Only these lines of the data below are wanted: the one with "ATOM 103 N N", the one with "ATOM 109 N N", and any lines between them, each repeated exactly.

* Items listed in a dataset
##############################
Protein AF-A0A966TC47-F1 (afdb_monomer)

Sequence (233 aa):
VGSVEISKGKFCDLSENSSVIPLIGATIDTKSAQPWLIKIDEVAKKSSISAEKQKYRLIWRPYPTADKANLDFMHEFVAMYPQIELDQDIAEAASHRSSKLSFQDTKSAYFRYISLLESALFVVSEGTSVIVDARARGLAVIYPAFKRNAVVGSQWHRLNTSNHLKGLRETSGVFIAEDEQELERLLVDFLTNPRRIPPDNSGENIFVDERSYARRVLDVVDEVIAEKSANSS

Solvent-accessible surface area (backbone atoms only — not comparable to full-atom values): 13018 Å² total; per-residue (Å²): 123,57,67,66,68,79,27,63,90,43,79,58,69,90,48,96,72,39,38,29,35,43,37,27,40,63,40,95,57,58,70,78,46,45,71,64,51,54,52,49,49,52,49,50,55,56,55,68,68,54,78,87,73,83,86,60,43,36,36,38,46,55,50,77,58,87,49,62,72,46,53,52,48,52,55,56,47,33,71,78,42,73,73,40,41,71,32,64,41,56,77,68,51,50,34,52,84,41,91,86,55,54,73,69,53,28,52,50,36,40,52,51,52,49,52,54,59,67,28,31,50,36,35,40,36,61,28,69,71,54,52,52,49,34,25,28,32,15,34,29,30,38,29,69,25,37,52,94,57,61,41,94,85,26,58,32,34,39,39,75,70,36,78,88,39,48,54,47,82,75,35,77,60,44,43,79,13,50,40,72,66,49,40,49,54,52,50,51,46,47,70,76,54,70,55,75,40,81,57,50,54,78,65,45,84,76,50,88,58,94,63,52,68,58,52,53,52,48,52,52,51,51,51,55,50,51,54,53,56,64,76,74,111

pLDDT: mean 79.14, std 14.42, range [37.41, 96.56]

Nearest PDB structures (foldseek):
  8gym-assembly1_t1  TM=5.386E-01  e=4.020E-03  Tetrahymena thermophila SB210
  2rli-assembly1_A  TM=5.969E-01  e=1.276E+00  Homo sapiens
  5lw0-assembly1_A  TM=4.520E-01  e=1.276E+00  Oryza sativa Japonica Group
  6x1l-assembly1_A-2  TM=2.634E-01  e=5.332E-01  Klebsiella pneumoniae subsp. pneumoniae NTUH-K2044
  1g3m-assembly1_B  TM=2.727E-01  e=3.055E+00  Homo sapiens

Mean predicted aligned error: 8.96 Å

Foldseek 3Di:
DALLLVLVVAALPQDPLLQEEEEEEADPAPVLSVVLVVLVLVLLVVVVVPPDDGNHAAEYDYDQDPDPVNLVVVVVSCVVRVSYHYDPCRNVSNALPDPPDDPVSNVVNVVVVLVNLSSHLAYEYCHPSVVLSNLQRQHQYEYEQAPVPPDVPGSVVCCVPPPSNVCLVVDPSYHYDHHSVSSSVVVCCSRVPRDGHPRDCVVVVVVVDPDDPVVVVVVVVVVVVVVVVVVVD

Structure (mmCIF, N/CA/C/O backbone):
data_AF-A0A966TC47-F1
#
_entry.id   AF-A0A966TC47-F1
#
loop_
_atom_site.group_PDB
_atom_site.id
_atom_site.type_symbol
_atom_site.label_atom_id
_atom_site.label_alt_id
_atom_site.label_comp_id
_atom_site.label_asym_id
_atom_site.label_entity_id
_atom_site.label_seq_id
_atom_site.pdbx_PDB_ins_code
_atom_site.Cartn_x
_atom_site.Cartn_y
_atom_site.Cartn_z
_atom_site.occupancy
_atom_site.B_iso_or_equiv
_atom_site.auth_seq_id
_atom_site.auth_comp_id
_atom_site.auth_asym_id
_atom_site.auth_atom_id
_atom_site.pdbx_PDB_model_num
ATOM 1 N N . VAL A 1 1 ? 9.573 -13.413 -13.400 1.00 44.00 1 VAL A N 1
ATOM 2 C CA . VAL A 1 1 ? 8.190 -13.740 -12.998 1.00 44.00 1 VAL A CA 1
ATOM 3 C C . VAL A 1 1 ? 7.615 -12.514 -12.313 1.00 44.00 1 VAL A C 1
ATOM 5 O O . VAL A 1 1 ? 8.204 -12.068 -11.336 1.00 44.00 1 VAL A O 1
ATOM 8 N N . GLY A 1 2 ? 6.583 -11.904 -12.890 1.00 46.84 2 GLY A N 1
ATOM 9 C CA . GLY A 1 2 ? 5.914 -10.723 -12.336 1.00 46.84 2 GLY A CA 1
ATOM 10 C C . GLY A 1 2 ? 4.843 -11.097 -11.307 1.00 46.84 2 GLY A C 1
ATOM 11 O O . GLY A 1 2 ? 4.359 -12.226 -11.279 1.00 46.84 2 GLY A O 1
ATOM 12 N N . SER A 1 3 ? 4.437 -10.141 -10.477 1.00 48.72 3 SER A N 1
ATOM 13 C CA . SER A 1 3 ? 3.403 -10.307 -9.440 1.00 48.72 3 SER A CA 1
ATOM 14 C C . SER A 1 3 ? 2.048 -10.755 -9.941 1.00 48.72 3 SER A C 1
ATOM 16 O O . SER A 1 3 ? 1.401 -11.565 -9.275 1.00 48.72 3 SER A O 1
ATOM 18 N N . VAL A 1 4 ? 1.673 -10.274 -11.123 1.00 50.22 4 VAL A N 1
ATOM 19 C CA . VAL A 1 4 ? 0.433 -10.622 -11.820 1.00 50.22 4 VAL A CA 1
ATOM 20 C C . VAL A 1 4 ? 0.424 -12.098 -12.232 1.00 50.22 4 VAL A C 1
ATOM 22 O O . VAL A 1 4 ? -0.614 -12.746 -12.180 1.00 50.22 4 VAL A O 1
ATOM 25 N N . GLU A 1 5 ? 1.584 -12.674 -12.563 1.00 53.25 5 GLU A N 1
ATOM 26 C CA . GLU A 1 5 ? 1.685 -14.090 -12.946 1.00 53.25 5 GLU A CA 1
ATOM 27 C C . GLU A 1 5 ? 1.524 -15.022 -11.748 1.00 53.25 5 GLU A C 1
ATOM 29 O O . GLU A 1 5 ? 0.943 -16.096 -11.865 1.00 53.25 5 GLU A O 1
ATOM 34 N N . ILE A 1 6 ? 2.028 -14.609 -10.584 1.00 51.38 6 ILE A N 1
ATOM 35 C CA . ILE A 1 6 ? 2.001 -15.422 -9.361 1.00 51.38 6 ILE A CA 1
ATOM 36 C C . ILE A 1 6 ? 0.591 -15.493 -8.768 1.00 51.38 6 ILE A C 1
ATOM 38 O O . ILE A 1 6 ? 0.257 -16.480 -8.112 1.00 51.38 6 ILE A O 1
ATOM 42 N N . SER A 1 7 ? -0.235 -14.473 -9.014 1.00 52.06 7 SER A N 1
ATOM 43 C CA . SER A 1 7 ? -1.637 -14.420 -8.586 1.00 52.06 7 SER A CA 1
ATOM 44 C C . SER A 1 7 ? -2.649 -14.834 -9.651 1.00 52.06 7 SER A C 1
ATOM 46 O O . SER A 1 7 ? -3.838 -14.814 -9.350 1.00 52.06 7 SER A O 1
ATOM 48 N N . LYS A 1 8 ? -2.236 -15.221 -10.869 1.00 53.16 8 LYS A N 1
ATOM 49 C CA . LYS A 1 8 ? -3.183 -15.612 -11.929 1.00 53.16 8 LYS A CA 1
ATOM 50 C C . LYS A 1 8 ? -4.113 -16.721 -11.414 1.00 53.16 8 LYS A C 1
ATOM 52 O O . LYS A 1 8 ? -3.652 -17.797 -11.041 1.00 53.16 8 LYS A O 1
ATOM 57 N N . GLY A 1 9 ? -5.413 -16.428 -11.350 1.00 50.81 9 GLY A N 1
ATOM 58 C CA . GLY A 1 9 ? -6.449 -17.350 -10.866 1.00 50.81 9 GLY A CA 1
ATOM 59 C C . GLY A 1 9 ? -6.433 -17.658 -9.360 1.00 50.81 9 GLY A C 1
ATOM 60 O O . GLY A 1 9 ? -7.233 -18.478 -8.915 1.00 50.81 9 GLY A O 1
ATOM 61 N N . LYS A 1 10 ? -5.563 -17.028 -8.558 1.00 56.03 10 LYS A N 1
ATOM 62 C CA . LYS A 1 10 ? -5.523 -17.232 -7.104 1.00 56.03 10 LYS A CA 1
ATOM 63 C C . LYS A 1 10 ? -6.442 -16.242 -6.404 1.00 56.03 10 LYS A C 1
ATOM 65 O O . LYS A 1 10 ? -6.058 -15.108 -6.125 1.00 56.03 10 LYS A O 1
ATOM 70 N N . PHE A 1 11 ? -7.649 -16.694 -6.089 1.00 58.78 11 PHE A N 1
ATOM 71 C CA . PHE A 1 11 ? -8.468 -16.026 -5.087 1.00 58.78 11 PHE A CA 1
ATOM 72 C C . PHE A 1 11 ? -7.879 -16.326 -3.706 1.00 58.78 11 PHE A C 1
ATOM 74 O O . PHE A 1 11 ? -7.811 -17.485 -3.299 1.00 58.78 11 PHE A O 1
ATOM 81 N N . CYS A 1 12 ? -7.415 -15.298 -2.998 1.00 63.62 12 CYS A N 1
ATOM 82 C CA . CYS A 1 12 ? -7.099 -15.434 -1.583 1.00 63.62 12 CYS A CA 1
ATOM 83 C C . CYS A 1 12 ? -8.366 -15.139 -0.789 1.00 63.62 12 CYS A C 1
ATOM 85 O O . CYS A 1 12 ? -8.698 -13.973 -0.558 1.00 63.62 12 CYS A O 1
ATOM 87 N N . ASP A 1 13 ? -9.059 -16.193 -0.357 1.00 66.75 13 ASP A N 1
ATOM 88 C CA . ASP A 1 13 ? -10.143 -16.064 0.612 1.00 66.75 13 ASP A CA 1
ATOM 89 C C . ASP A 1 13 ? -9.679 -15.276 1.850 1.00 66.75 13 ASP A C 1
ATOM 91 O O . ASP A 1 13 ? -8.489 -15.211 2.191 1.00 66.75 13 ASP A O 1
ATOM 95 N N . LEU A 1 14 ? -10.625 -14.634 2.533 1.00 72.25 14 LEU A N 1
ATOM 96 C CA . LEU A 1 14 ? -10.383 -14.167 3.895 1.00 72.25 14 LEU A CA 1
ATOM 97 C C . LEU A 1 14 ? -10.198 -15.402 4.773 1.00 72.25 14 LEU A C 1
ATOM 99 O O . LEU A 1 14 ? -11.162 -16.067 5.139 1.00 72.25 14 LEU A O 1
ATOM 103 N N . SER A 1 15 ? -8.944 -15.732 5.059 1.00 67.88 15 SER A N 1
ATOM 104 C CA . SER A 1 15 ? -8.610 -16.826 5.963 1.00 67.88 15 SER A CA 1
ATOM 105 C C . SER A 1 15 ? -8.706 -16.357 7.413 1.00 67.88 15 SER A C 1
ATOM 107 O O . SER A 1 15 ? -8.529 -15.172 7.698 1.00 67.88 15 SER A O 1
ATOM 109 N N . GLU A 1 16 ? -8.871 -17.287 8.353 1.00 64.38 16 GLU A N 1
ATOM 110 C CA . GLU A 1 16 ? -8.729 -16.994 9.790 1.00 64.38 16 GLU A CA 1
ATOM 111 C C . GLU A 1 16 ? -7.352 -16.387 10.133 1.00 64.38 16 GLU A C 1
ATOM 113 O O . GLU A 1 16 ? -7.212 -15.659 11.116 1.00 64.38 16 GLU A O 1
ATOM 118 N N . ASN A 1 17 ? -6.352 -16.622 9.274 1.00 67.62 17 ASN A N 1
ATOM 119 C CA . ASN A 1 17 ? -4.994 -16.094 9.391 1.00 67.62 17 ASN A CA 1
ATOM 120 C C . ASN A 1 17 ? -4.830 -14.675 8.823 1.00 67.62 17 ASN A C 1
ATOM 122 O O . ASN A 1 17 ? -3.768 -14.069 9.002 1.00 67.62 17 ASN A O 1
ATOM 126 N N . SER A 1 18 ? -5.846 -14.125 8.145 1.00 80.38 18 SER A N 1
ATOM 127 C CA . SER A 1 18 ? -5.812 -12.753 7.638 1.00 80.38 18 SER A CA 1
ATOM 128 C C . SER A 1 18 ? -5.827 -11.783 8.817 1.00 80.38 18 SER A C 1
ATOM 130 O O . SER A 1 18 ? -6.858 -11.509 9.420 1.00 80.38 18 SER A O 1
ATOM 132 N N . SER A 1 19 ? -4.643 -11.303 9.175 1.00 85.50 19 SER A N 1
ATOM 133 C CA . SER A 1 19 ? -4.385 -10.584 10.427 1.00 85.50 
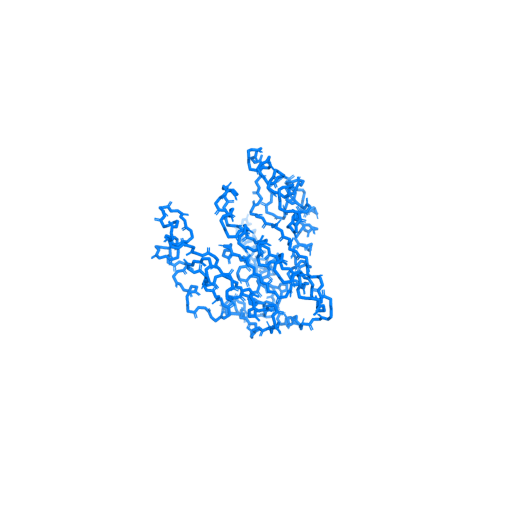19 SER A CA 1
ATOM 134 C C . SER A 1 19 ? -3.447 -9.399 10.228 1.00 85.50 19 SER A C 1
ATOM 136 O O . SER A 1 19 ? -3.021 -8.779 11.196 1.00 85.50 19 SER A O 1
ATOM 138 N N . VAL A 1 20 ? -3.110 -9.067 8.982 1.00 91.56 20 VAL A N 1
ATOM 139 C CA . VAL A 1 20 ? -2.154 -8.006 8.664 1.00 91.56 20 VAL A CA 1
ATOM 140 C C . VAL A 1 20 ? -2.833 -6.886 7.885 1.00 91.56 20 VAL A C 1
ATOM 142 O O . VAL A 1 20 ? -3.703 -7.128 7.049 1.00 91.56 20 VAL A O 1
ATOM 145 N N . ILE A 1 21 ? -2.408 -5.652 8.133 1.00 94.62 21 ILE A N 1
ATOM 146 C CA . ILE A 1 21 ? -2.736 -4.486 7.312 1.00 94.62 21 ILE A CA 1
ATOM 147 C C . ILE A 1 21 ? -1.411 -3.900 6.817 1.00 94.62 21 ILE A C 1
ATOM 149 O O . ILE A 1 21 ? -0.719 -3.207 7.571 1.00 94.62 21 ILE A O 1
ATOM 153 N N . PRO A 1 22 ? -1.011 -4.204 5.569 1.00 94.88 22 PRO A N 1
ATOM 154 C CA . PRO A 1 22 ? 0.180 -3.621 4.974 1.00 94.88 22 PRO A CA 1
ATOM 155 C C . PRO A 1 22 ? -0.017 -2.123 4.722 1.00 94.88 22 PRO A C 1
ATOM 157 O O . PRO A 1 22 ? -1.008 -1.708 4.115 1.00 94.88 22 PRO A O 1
##############################
* Problem solution
ATOM 103 N N . SER A 1 15 ? -8.944 -15.732 5.059 1.00 67.88 15 SER A N 1
ATOM 104 C CA . SER A 1 15 ? -8.610 -16.826 5.963 1.00 67.88 15 SER A CA 1
ATOM 105 C C . SER A 1 15 ? -8.706 -16.357 7.413 1.00 67.88 15 SER A C 1
ATOM 107 O O . SER A 1 15 ? -8.529 -15.172 7.698 1.00 67.88 15 SER A O 1
ATOM 109 N N . GLU A 1 16 ? -8.871 -17.287 8.353 1.00 64.38 16 GLU A N 1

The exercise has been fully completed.